# Data shown:
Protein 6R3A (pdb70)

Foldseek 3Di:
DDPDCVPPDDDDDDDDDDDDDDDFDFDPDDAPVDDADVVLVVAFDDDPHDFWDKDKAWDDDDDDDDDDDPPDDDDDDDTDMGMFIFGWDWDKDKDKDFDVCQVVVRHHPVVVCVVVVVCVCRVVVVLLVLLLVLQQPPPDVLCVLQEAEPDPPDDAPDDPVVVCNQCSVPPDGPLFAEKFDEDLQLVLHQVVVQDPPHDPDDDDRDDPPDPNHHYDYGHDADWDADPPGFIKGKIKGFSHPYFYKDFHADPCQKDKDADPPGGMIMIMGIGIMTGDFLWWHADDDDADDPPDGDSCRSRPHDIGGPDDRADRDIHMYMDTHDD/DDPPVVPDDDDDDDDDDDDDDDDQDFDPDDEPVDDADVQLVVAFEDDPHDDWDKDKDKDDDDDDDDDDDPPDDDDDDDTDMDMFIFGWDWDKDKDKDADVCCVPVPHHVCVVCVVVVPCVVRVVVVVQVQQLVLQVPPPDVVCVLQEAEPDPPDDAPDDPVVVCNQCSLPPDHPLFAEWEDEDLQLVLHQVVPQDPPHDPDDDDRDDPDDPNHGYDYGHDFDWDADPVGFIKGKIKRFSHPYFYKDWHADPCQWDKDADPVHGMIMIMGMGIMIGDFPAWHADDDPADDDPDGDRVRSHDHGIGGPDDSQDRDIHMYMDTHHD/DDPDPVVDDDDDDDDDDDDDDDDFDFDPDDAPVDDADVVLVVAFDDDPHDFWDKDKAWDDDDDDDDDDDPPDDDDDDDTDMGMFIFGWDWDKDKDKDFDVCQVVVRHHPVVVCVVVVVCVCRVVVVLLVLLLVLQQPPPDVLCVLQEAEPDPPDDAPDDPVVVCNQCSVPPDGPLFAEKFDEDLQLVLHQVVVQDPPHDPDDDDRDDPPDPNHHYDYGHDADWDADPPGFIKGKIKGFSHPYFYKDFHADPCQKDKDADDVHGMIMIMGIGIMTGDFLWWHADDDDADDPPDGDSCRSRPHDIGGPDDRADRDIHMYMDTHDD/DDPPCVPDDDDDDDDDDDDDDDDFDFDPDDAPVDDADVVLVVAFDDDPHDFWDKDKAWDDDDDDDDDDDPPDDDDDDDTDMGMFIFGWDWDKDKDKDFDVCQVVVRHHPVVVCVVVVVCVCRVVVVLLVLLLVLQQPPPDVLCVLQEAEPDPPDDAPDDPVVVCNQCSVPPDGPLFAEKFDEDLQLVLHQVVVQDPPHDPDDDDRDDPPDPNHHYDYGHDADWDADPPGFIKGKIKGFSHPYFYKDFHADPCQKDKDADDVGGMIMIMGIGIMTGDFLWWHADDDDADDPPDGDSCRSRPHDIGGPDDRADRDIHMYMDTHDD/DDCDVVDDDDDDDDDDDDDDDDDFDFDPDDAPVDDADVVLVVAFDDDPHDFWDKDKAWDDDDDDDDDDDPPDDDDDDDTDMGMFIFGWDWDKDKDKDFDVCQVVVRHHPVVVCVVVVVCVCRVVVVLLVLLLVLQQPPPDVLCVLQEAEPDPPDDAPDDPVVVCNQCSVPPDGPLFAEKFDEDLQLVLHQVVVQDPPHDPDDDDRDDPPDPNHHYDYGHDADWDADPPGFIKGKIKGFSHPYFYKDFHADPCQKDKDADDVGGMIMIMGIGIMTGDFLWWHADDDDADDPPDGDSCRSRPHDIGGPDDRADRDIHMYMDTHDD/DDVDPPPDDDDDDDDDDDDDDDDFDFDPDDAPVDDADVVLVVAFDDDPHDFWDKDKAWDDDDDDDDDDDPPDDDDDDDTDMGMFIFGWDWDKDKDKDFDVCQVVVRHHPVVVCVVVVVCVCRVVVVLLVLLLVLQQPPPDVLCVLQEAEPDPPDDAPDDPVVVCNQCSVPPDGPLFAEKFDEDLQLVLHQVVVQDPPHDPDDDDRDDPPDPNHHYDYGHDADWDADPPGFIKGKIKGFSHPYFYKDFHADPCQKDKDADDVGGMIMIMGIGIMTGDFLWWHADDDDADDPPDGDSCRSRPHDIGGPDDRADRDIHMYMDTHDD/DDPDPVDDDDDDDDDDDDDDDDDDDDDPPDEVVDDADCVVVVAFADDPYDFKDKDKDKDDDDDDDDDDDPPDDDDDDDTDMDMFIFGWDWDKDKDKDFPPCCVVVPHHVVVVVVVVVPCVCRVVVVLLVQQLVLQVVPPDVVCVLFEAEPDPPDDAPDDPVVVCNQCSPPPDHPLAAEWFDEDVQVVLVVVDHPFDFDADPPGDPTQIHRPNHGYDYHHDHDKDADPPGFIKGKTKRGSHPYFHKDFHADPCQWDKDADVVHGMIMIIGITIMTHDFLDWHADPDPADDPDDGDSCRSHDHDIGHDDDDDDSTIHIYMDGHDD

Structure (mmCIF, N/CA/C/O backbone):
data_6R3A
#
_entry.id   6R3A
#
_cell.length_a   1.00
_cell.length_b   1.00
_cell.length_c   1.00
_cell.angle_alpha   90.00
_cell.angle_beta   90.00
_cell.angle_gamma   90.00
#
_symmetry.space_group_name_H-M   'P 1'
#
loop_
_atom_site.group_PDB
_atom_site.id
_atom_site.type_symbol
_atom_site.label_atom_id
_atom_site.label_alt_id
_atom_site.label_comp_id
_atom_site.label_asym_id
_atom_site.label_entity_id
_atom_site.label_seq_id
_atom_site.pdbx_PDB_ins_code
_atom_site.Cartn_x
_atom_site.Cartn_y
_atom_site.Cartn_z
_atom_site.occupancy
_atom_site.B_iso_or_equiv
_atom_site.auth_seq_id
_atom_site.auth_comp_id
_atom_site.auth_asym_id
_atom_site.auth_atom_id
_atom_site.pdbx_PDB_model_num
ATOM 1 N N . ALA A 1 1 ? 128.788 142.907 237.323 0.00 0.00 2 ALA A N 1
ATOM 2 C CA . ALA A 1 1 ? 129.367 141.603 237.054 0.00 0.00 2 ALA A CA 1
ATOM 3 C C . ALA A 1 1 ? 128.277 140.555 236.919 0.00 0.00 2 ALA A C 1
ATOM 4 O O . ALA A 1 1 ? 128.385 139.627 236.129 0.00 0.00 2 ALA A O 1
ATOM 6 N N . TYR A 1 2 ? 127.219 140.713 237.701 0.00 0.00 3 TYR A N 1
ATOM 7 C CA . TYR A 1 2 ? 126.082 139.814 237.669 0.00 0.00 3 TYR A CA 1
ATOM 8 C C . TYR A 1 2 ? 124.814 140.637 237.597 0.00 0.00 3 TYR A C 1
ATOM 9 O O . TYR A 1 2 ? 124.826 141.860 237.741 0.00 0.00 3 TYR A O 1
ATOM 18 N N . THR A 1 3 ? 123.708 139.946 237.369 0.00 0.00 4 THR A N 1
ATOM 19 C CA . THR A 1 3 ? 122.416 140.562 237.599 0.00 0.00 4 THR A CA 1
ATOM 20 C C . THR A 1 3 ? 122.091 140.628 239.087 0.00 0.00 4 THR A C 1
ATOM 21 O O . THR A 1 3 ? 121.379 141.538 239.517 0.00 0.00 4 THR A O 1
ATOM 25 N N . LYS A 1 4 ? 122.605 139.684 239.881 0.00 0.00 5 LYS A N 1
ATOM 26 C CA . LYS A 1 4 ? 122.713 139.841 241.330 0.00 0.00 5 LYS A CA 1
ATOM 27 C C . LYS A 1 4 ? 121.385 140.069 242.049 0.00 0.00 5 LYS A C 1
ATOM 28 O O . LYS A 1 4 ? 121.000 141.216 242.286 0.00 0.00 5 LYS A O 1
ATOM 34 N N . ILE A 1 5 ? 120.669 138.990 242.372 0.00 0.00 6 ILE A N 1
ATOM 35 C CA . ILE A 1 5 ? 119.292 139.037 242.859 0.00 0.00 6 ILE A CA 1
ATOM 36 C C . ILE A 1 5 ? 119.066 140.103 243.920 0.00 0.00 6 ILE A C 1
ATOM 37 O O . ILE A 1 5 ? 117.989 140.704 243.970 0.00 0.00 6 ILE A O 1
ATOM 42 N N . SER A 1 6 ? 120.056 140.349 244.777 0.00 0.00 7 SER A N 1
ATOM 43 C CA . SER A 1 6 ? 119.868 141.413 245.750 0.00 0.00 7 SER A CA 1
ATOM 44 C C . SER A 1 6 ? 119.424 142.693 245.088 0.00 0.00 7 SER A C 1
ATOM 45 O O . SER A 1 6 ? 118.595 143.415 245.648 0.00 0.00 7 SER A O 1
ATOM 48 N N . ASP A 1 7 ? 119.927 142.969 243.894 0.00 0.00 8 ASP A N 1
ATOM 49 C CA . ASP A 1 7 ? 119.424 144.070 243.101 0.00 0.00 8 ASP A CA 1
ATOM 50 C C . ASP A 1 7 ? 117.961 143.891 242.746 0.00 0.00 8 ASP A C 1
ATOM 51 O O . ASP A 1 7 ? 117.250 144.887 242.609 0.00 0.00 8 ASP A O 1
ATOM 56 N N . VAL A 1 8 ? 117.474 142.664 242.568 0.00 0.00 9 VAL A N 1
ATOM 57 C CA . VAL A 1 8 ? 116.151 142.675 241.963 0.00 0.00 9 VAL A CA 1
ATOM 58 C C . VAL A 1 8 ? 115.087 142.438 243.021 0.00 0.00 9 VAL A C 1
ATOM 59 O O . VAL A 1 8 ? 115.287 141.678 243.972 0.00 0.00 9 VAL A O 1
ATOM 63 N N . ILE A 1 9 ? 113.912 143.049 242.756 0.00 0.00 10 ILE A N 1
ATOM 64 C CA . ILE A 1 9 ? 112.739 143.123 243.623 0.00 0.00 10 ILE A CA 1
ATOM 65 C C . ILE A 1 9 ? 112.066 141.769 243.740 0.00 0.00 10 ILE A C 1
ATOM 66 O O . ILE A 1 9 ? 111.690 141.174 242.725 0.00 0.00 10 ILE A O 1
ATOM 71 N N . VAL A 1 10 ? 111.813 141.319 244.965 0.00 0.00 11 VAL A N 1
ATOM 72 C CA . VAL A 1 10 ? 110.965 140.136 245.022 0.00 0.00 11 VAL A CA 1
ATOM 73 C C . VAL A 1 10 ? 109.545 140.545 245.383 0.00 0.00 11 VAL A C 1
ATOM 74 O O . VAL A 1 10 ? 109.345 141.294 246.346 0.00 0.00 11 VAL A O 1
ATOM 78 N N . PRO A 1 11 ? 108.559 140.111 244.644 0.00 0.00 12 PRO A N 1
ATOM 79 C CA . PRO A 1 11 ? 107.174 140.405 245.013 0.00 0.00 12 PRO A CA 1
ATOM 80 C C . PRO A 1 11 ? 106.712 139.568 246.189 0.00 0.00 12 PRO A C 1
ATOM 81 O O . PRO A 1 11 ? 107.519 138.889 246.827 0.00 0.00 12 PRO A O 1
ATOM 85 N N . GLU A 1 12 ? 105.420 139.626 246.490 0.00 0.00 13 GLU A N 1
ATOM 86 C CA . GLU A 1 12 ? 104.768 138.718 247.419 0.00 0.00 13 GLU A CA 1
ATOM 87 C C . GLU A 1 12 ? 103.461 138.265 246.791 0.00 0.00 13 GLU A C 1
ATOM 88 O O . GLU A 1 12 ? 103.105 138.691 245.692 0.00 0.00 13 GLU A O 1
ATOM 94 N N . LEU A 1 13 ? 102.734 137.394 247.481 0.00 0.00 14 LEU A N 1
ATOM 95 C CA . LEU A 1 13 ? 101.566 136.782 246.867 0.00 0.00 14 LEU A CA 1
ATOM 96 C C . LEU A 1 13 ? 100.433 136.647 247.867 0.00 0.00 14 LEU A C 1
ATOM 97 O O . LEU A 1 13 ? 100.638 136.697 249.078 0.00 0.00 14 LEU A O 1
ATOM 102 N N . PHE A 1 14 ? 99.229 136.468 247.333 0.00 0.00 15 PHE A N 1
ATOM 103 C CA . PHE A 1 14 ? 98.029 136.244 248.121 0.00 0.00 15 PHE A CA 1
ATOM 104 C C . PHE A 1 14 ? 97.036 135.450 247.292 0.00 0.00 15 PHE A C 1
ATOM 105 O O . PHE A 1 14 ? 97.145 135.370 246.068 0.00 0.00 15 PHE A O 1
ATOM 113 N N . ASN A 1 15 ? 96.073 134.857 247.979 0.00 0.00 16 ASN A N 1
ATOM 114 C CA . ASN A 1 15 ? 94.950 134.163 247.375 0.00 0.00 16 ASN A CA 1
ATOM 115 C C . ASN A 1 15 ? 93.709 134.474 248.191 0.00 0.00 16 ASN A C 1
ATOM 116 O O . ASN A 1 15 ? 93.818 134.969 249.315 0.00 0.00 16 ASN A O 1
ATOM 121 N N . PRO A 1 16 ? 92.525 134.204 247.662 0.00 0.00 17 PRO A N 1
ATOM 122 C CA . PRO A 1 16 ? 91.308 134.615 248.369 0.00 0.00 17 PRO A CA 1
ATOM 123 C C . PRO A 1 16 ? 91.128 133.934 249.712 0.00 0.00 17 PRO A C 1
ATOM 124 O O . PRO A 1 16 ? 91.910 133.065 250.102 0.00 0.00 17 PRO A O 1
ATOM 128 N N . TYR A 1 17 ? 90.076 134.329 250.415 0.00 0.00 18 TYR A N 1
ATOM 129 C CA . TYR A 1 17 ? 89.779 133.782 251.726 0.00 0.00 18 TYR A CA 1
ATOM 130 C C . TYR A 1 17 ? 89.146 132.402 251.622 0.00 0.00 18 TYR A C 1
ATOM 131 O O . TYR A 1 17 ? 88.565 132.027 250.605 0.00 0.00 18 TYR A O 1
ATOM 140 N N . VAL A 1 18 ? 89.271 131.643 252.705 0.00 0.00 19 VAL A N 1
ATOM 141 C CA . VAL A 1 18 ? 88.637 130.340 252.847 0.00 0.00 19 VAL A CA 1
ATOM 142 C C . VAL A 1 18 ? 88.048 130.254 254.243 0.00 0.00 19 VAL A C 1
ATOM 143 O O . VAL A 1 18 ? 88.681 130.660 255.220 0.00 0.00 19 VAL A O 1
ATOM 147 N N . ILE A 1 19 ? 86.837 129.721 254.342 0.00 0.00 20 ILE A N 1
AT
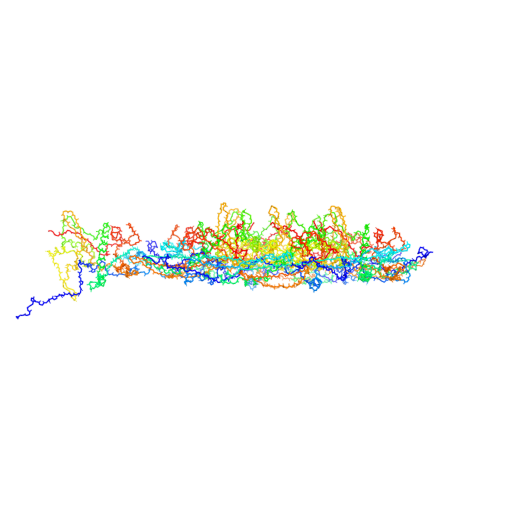OM 148 C CA . ILE A 1 19 ? 86.100 129.725 255.598 0.00 0.00 20 ILE A CA 1
ATOM 149 C C . ILE A 1 19 ? 86.575 128.567 256.461 0.00 0.00 20 ILE A C 1
ATOM 150 O O . ILE A 1 19 ? 86.466 127.404 256.067 0.00 0.00 20 ILE A O 1
ATOM 155 N N . ASN A 1 20 ? 87.090 128.884 257.640 0.00 0.00 21 ASN A N 1
ATOM 156 C CA . ASN A 1 20 ? 87.377 127.861 258.630 0.00 0.00 21 ASN A CA 1
ATOM 157 C C . ASN A 1 20 ? 86.089 127.359 259.263 0.00 0.00 21 ASN A C 1
ATOM 158 O O . ASN A 1 20 ? 85.055 128.028 259.241 0.00 0.00 21 ASN A O 1
ATOM 163 N N . THR A 1 21 ? 86.152 126.161 259.832 0.00 0.00 22 THR A N 1
ATOM 164 C CA . THR A 1 21 ? 85.017 125.594 260.547 0.00 0.00 22 THR A CA 1
ATOM 165 C C . THR A 1 21 ? 85.472 125.120 261.913 0.00 0.00 22 THR A C 1
ATOM 166 O O . THR A 1 21 ? 86.264 124.180 262.010 0.00 0.00 22 THR A O 1
ATOM 170 N N . THR A 1 22 ? 84.962 125.750 262.961 0.00 0.00 23 THR A N 1
ATOM 171 C CA . THR A 1 22 ? 85.219 125.253 264.303 0.00 0.00 23 THR A CA 1
ATOM 172 C C . THR A 1 22 ? 84.509 123.929 264.478 0.00 0.00 23 THR A C 1
ATOM 173 O O . THR A 1 22 ? 83.346 123.784 264.098 0.00 0.00 23 THR A O 1
ATOM 177 N N . THR A 1 23 ? 85.210 122.955 265.028 0.00 0.00 24 THR A N 1
ATOM 178 C CA . THR A 1 23 ? 84.646 121.626 265.176 0.00 0.00 24 THR A CA 1
ATOM 179 C C . THR A 1 23 ? 84.635 121.233 266.638 0.00 0.00 24 THR A C 1
ATOM 180 O O . THR A 1 23 ? 85.686 120.954 267.220 0.00 0.00 24 THR A O 1
ATOM 184 N N . GLN A 1 24 ? 83.449 121.216 267.222 0.00 0.00 25 GLN A N 1
ATOM 185 C CA . GLN A 1 24 ? 83.077 120.200 268.193 0.00 0.00 25 GLN A CA 1
ATOM 186 C C . GLN A 1 24 ? 81.720 119.716 267.719 0.00 0.00 25 GLN A C 1
ATOM 187 O O . GLN A 1 24 ? 80.752 120.479 267.697 0.00 0.00 25 GLN A O 1
ATOM 193 N N . LEU A 1 25 ? 81.667 118.474 267.267 0.00 0.00 26 LEU A N 1
ATOM 194 C CA . LEU A 1 25 ? 80.453 117.995 266.636 0.00 0.00 26 LEU A CA 1
ATOM 195 C C . LEU A 1 25 ? 79.322 118.013 267.640 0.00 0.00 26 LEU A C 1
ATOM 196 O O . LEU A 1 25 ? 79.426 117.429 268.719 0.00 0.00 26 LEU A O 1
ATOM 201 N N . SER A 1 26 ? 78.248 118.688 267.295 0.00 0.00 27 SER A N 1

# Required work:
In the material above, find the line containing "ATOM 149 C C" and the line containing "ATOM 171 C CA", then write out exactly those two lines and every line between them, and nothing more.

# Result for this task:
ATOM 149 C C . ILE A 1 19 ? 86.575 128.567 256.461 0.00 0.00 20 ILE A C 1
ATOM 150 O O . ILE A 1 19 ? 86.466 127.404 256.067 0.00 0.00 20 ILE A O 1
ATOM 155 N N . ASN A 1 20 ? 87.090 128.884 257.640 0.00 0.00 21 ASN A N 1
ATOM 156 C CA . ASN A 1 20 ? 87.377 127.861 258.630 0.00 0.00 21 ASN A CA 1
ATOM 157 C C . ASN A 1 20 ? 86.089 127.359 259.263 0.00 0.00 21 ASN A C 1
ATOM 158 O O . ASN A 1 20 ? 85.055 128.028 259.241 0.00 0.00 21 ASN A O 1
ATOM 163 N N . THR A 1 21 ? 86.152 126.161 259.832 0.00 0.00 22 THR A N 1
ATOM 164 C CA . THR A 1 21 ? 85.017 125.594 260.547 0.00 0.00 22 THR A CA 1
ATOM 165 C C . THR A 1 21 ? 85.472 125.120 261.913 0.00 0.00 22 THR A C 1
ATOM 166 O O . THR A 1 21 ? 86.264 124.180 262.010 0.00 0.00 22 THR A O 1
ATOM 170 N N . THR A 1 22 ? 84.962 125.750 262.961 0.00 0.00 23 THR A N 1
ATOM 171 C CA . THR A 1 22 ? 85.219 125.253 264.303 0.00 0.00 23 THR A CA 1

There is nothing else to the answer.